One might thing we have to leave this in, but there's a secret. There's only two reasons a receipt should start with "Uber", it's an Uber Eats delivery or pickup order; the restaurant is never going to handle delivery for an order through Uber Eats. Though let's say Uber Eats wants to reserve the ability to handle that, too, so there's 3 options: * Restaurant-handled delivery * "Courier-powered delivery" * Pickup order

Let's map that to 3 shorter phrases that everyone understands: * "Eatery delivery" * "Uber delivery" * "Pickup"

Customer's name

This section is only useful for pickup orders, so it should only exist for pickups. In fact, if it's a pickup, customers only say their own name, they never use the order ID, so let's swap this to go earlier so it's at the top of the receipt rather than an arbitrary distance down.

What we're left with:

For pickup orders, what matters most is that it's through Uber Eats and the customer's name.

Before: UBER_EATS #F35DF NO Utensils Pickup - Samuel M (#1423)

After: Uber - Samuel M - NO Utensils - pickup - #F35DF

And for "courier-powered delivery" orders, it's even shorter:

Before: UBER_EATS #F35DF NO Utensils Courier-powered Delivery - Samuel M (#1423) After: Uber - #F35DF - NO Utensils - Uber Delivery

Let's use that space

With all that space, let's throw some word lists at it! We have a few options, from PGP's "biometric word list" to BIP-39's seed phrase word list. I'm going to go with BIP-39 since it's the larger word list, but you can literally pick any list or create your own. Just use 256 words or more to easily beat the previous hexadecimal-based mechanism.

If you use a word list of 2,048 words, and just put two words into the top of the receipt, you get 2048² or 4 million, which leaves you with a chance of 0.00002%. That's a 344x improvement over our simple solution, or a 1,024x improvement over Uber's current solution. That would effectively make order swaps in restaurants happen once a month.

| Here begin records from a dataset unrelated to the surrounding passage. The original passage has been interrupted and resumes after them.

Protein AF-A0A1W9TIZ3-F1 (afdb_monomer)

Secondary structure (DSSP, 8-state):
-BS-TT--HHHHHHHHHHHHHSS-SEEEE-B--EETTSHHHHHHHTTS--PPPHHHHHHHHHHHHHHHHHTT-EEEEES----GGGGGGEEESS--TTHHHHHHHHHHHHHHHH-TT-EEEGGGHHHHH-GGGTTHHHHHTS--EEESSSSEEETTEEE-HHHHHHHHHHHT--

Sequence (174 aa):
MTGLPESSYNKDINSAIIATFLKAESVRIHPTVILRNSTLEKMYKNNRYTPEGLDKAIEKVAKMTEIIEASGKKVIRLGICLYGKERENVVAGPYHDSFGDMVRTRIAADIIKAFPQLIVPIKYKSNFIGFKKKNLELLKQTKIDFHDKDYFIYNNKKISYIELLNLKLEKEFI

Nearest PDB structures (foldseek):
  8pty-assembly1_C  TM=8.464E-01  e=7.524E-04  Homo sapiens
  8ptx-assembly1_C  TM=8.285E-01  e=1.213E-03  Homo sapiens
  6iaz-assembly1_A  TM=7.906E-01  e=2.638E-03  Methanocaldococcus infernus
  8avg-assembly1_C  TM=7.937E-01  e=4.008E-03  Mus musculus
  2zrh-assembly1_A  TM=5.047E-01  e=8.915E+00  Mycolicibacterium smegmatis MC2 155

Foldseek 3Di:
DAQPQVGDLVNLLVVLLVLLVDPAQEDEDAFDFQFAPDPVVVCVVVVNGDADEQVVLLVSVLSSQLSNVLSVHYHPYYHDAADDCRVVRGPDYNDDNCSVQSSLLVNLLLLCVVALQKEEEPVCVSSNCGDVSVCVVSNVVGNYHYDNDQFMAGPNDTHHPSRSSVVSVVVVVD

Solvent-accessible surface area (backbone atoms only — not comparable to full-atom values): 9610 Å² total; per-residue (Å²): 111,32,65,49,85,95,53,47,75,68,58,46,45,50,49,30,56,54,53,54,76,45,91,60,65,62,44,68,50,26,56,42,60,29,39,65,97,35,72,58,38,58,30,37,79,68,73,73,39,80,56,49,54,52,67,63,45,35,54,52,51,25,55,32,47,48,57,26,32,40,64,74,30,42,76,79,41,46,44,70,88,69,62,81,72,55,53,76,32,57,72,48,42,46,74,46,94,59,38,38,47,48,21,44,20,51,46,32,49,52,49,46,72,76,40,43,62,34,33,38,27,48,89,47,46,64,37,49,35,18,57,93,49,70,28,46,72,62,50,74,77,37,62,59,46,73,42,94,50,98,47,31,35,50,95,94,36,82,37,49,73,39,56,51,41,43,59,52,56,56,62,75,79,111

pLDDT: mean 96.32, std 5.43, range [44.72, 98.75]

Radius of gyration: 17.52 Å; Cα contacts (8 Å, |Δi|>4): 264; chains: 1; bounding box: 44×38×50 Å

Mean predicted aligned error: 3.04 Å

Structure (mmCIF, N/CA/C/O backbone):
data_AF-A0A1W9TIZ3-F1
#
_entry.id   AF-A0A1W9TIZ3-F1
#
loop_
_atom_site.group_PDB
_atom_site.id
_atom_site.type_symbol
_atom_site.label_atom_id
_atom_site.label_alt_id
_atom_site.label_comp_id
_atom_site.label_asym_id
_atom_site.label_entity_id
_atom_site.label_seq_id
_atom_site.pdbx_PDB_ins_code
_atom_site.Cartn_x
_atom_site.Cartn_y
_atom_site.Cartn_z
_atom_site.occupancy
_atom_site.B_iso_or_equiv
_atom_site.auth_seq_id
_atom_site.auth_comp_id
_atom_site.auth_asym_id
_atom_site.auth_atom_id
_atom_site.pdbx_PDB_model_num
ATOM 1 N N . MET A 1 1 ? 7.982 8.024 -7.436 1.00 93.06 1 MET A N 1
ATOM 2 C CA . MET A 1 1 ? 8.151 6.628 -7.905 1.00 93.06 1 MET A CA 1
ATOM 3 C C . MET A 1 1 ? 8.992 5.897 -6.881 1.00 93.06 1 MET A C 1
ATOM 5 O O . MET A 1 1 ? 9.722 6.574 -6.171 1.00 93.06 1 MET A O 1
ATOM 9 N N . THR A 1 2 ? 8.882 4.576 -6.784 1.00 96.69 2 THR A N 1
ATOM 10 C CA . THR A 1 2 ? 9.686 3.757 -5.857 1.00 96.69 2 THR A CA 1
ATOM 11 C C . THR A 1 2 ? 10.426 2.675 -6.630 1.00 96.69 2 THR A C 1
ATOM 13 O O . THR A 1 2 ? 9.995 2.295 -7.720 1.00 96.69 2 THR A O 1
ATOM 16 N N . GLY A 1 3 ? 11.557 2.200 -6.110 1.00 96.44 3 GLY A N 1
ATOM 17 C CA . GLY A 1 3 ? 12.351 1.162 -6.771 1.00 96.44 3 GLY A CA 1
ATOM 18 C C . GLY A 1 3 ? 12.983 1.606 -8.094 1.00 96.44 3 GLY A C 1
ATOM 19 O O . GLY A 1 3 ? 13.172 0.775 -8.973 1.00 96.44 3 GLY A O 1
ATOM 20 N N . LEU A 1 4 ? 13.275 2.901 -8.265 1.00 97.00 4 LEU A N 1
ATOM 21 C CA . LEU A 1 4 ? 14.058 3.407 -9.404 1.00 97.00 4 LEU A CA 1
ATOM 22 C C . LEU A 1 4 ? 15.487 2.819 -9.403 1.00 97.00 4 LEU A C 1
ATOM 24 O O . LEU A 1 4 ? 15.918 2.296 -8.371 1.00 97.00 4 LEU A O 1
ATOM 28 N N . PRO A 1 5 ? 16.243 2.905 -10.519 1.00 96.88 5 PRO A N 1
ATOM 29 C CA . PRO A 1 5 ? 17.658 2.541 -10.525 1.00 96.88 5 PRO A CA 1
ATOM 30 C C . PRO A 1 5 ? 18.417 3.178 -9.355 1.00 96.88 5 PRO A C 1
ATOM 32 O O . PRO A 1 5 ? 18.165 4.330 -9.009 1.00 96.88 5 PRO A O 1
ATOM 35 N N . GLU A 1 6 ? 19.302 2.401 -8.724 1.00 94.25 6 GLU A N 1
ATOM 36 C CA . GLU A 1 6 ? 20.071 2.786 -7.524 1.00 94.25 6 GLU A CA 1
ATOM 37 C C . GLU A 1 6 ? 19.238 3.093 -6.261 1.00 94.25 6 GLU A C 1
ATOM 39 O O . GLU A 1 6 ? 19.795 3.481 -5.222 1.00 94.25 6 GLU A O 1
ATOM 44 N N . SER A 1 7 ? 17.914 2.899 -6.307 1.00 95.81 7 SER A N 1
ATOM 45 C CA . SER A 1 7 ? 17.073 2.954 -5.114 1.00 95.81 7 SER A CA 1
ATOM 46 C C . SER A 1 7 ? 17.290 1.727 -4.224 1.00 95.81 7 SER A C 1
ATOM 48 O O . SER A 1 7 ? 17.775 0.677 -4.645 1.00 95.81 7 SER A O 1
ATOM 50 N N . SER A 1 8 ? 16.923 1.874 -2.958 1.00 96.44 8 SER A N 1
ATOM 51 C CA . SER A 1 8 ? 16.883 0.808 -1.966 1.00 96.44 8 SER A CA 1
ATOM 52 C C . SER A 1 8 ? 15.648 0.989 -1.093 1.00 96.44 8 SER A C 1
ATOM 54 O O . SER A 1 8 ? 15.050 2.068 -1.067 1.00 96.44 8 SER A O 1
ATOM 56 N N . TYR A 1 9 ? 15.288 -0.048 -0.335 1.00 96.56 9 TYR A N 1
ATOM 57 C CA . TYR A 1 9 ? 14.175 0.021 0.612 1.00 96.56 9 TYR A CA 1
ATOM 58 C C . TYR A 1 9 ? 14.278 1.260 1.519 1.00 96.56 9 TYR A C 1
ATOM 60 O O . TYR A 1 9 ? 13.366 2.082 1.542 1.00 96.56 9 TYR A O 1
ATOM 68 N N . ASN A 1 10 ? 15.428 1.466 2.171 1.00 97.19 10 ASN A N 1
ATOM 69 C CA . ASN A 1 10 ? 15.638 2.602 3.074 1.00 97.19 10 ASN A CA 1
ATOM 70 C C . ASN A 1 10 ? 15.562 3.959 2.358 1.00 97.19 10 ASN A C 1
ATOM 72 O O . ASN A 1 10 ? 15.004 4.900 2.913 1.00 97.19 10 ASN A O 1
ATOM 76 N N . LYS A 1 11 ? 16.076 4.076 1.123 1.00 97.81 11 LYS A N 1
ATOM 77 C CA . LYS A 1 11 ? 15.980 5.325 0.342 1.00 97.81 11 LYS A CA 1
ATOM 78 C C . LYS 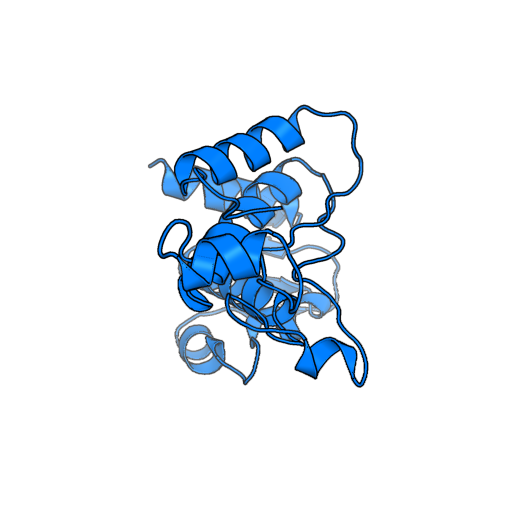A 1 11 ? 14.526 5.678 0.013 1.00 97.81 11 LYS A C 1
ATOM 80 O O . LYS A 1 11 ? 14.133 6.840 0.126 1.00 97.81 11 LYS A O 1
ATOM 85 N N . ASP A 1 12 ? 13.720 4.688 -0.357 1.00 98.19 12 ASP A N 1
ATOM 86 C CA . ASP A 1 12 ? 12.303 4.899 -0.652 1.00 98.19 12 ASP A CA 1
ATOM 87 C C . ASP A 1 12 ? 11.501 5.219 0.623 1.00 98.19 12 ASP A C 1
ATOM 89 O O . ASP A 1 12 ? 10.690 6.146 0.611 1.00 98.19 12 ASP A O 1
ATOM 93 N N . ILE A 1 13 ? 11.764 4.537 1.746 1.00 98.12 13 ILE A N 1
ATOM 94 C CA . ILE A 1 13 ? 11.153 4.879 3.044 1.00 98.12 13 ILE A CA 1
ATOM 95 C C . ILE A 1 13 ? 11.540 6.300 3.477 1.00 98.12 1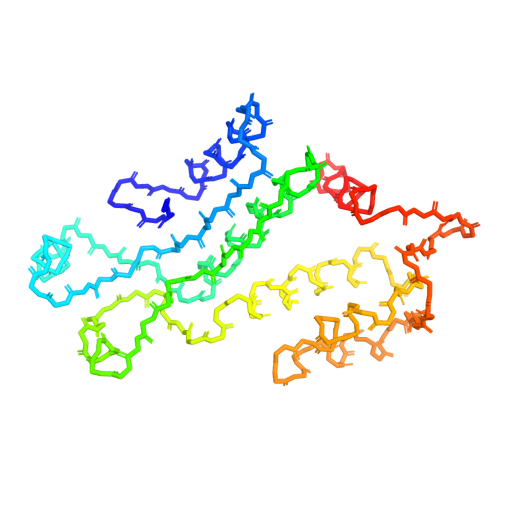3 ILE A C 1
ATOM 97 O O . ILE A 1 13 ? 10.665 7.081 3.847 1.00 98.12 13 ILE A O 1
ATOM 101 N N . ASN A 1 14 ? 12.814 6.682 3.349 1.00 97.94 14 ASN A N 1
ATOM 102 C CA . ASN A 1 14 ? 13.262 8.048 3.628 1.00 97.94 14 ASN A CA 1
ATOM 103 C C . ASN A 1 14 ? 12.559 9.071 2.732 1.00 97.94 14 ASN A C 1
ATOM 105 O O . ASN A 1 14 ? 12.198 10.146 3.198 1.00 97.94 14 ASN A O 1
ATOM 109 N N . SER A 1 15 ? 12.293 8.733 1.470 1.00 97.25 15 SER A N 1
ATOM 110 C CA . SER A 1 15 ? 11.513 9.593 0.573 1.00 97.25 15 SER A CA 1
ATOM 111 C C . SER A 1 15 ? 10.067 9.773 1.055 1.00 97.25 15 SER A C 1
ATOM 113 O O . SER A 1 15 ? 9.529 10.875 0.958 1.00 97.25 15 SER A O 1
ATOM 115 N N . ALA A 1 16 ? 9.439 8.728 1.610 1.00 97.50 16 ALA A N 1
ATOM 116 C CA . ALA A 1 16 ? 8.108 8.829 2.216 1.00 97.50 16 ALA A CA 1
ATOM 117 C C . ALA A 1 16 ? 8.112 9.715 3.468 1.00 97.50 16 ALA A C 1
ATOM 119 O O . ALA A 1 16 ? 7.221 10.546 3.618 1.00 97.50 16 ALA A O 1
ATOM 120 N N . ILE A 1 17 ? 9.138 9.587 4.317 1.00 97.44 17 ILE A N 1
ATOM 121 C CA . ILE A 1 17 ? 9.350 10.453 5.485 1.00 97.44 17 ILE A CA 1
ATOM 122 C C . ILE A 1 17 ? 9.545 11.907 5.043 1.00 97.44 17 ILE A C 1
ATOM 124 O O . ILE A 1 17 ? 8.851 12.786 5.529 1.00 97.44 17 ILE A O 1
ATOM 128 N N . ILE A 1 18 ? 10.416 12.181 4.068 1.00 97.31 18 ILE A N 1
ATOM 129 C CA . ILE A 1 18 ? 10.610 13.539 3.532 1.00 97.31 18 ILE A CA 1
ATOM 130 C C . ILE A 1 18 ? 9.284 14.108 3.017 1.00 97.31 18 ILE A C 1
ATOM 132 O O . ILE A 1 18 ? 8.962 15.263 3.292 1.00 97.31 18 ILE A O 1
ATOM 136 N N . ALA A 1 19 ? 8.476 13.295 2.329 1.00 96.31 19 ALA A N 1
ATOM 137 C CA . ALA A 1 19 ? 7.171 13.717 1.832 1.00 96.31 19 ALA A CA 1
ATOM 138 C C . ALA A 1 19 ? 6.205 14.161 2.947 1.00 96.31 19 ALA A C 1
ATOM 140 O O . ALA A 1 19 ? 5.346 15.002 2.675 1.00 96.31 19 ALA A O 1
ATOM 141 N N . THR A 1 20 ? 6.348 13.680 4.191 1.00 96.50 20 THR A N 1
ATOM 142 C CA . THR A 1 20 ? 5.515 14.135 5.321 1.00 96.50 20 THR A CA 1
ATOM 143 C C . THR A 1 20 ? 5.821 15.571 5.746 1.00 96.50 20 THR A C 1
ATOM 145 O O . THR A 1 20 ? 4.922 16.251 6.239 1.00 96.50 20 THR A O 1
ATOM 148 N N . PHE A 1 21 ? 7.030 16.073 5.485 1.00 96.75 21 PHE A N 1
ATOM 149 C CA . PHE A 1 21 ? 7.434 17.448 5.801 1.00 96.75 21 PHE A CA 1
ATOM 150 C C . PHE A 1 21 ? 7.109 18.451 4.687 1.00 96.75 21 PHE A C 1
ATOM 152 O O . PHE A 1 21 ? 7.126 19.662 4.907 1.00 96.75 21 PHE A O 1
ATOM 159 N N . LEU A 1 22 ? 6.790 17.972 3.482 1.00 95.81 22 LEU A N 1
ATOM 160 C CA . LEU A 1 22 ? 6.414 18.833 2.362 1.00 95.81 22 LEU A CA 1
ATOM 161 C C . LEU A 1 22 ? 4.976 19.358 2.514 1.00 95.81 22 LEU A C 1
ATOM 163 O O . LEU A 1 22 ? 4.126 18.746 3.162 1.00 95.81 22 LEU A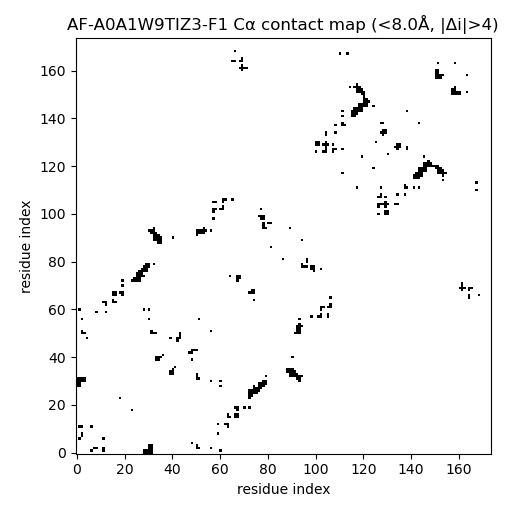 O 1
ATOM 167 N N . LYS A 1 23 ? 4.673 20.476 1.844 1.00 95.12 23 LYS A N 1
ATOM 168 C CA . LYS A 1 23 ? 3.336 21.108 1.842 1.00 95.12 23 LYS A CA 1
ATOM 169 C C . LYS A 1 23 ? 2.303 20.406 0.943 1.00 95.12 23 LYS A C 1
ATOM 171 O O . LYS A 1 23 ? 1.211 20.925 0.753 1.00 95.12 23 LYS A O 1
ATOM 176 N N . ALA A 1 24 ? 2.637 19.257 0.356 1.00 92.31 24 ALA A N 1
ATOM 177 C CA . ALA A 1 24 ? 1.720 18.531 -0.517 1.00 92.31 24 ALA A CA 1
ATOM 178 C C . ALA A 1 24 ? 0.552 17.929 0.283 1.00 92.31 24 ALA A C 1
ATOM 180 O O . ALA A 1 24 ? 0.768 17.216 1.260 1.00 92.31 24 ALA A O 1
ATOM 181 N N . GLU A 1 25 ? -0.682 18.165 -0.160 1.00 92.88 25 GLU A N 1
ATOM 182 C CA . GLU A 1 25 ? -1.886 17.613 0.484 1.00 92.88 25 GLU A CA 1
ATOM 183 C C . GLU A 1 25 ? -2.138 16.145 0.117 1.00 92.88 25 GLU A C 1
ATOM 185 O O . GLU A 1 25 ? -2.762 15.388 0.868 1.00 92.88 25 GLU A O 1
ATOM 190 N N . SER A 1 26 ? -1.655 15.730 -1.056 1.00 94.94 26 SER A N 1
ATOM 191 C CA . SER A 1 26 ? -1.828 14.372 -1.553 1.00 94.94 26 SER A CA 1
ATOM 192 C C . SER A 1 26 ? -0.594 13.836 -2.267 1.00 94.94 26 SER A C 1
ATOM 194 O O . SER A 1 26 ? 0.208 14.585 -2.823 1.00 94.94 26 SER A O 1
ATOM 196 N N . VAL A 1 27 ? -0.452 12.511 -2.248 1.00 96.88 27 VAL A N 1
ATOM 197 C CA . VAL A 1 27 ? 0.679 11.778 -2.818 1.00 96.88 27 VAL A CA 1
ATOM 198 C C . VAL A 1 27 ? 0.170 10.644 -3.707 1.00 96.88 27 VAL A C 1
ATOM 200 O O . VAL A 1 27 ? -0.844 10.000 -3.425 1.00 96.88 27 VAL A O 1
ATOM 203 N N . ARG A 1 28 ? 0.892 10.381 -4.799 1.00 97.81 28 ARG A N 1
ATOM 204 C CA . ARG A 1 28 ? 0.725 9.192 -5.644 1.00 97.81 28 ARG A CA 1
ATOM 205 C C . ARG A 1 28 ? 1.983 8.343 -5.543 1.00 97.81 28 ARG A C 1
ATOM 207 O O . ARG A 1 28 ? 3.085 8.858 -5.729 1.00 97.81 28 ARG A O 1
ATOM 214 N N . ILE A 1 29 ? 1.824 7.052 -5.280 1.00 98.19 29 ILE A N 1
ATOM 215 C CA . ILE A 1 29 ? 2.947 6.124 -5.137 1.00 98.19 29 ILE A CA 1
ATOM 216 C C . ILE A 1 29 ? 2.816 5.050 -6.210 1.00 98.19 29 ILE A C 1
ATOM 218 O O . ILE A 1 29 ? 1.855 4.280 -6.232 1.00 98.19 29 ILE A O 1
ATOM 222 N N . HIS A 1 30 ? 3.782 4.999 -7.122 1.00 97.38 30 HIS A N 1
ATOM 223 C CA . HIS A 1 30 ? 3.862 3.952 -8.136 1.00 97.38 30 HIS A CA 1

To clarify, since the 5 digits in the ID constitute 5*4=20 bits of information, only 3 digits are used for 12 bits of information. A single word from that word list is 11 bits of information, so a second word brings us to 22 bits, or more information than is currently on the receipt. You could do this by just setting the top 2 bits to "00", but I have some "secret" knowledge that the "order ID" is actually the last 5 digits of the order's UUID, which is a much longer/larger number. That means, those other 2 bits are available when this ID is being generated.

Broader solution:

Before: UBER_EATS #F35DF NO Utensils Courier-powered Delivery - Samuel M (#1423) After: Uber - abstract century - NO Utensils - Uber Delivery

It's still shorter, but now can be easily shouted over a crowded pickup area and heard distinctly.

I won't post the code for this, but it's effectively the same as the above code but with a word list instead of a single string. I guess I'll leave it as an exercise for the Uber Eats engineer reader.

Why isn't this already done?

I hope it's clear that I don't think I'm smarter than anyone at Uber, Uber Eats, or really anywhere. I'm sure multiple people have thought of this or better solutions, and some have even tried implementing it. This isn't a critique of the employees, rather a suggestion that, if it does anything at all, help align the right people to act.

Or, more likely, they all have better things to do than listen to a rando online.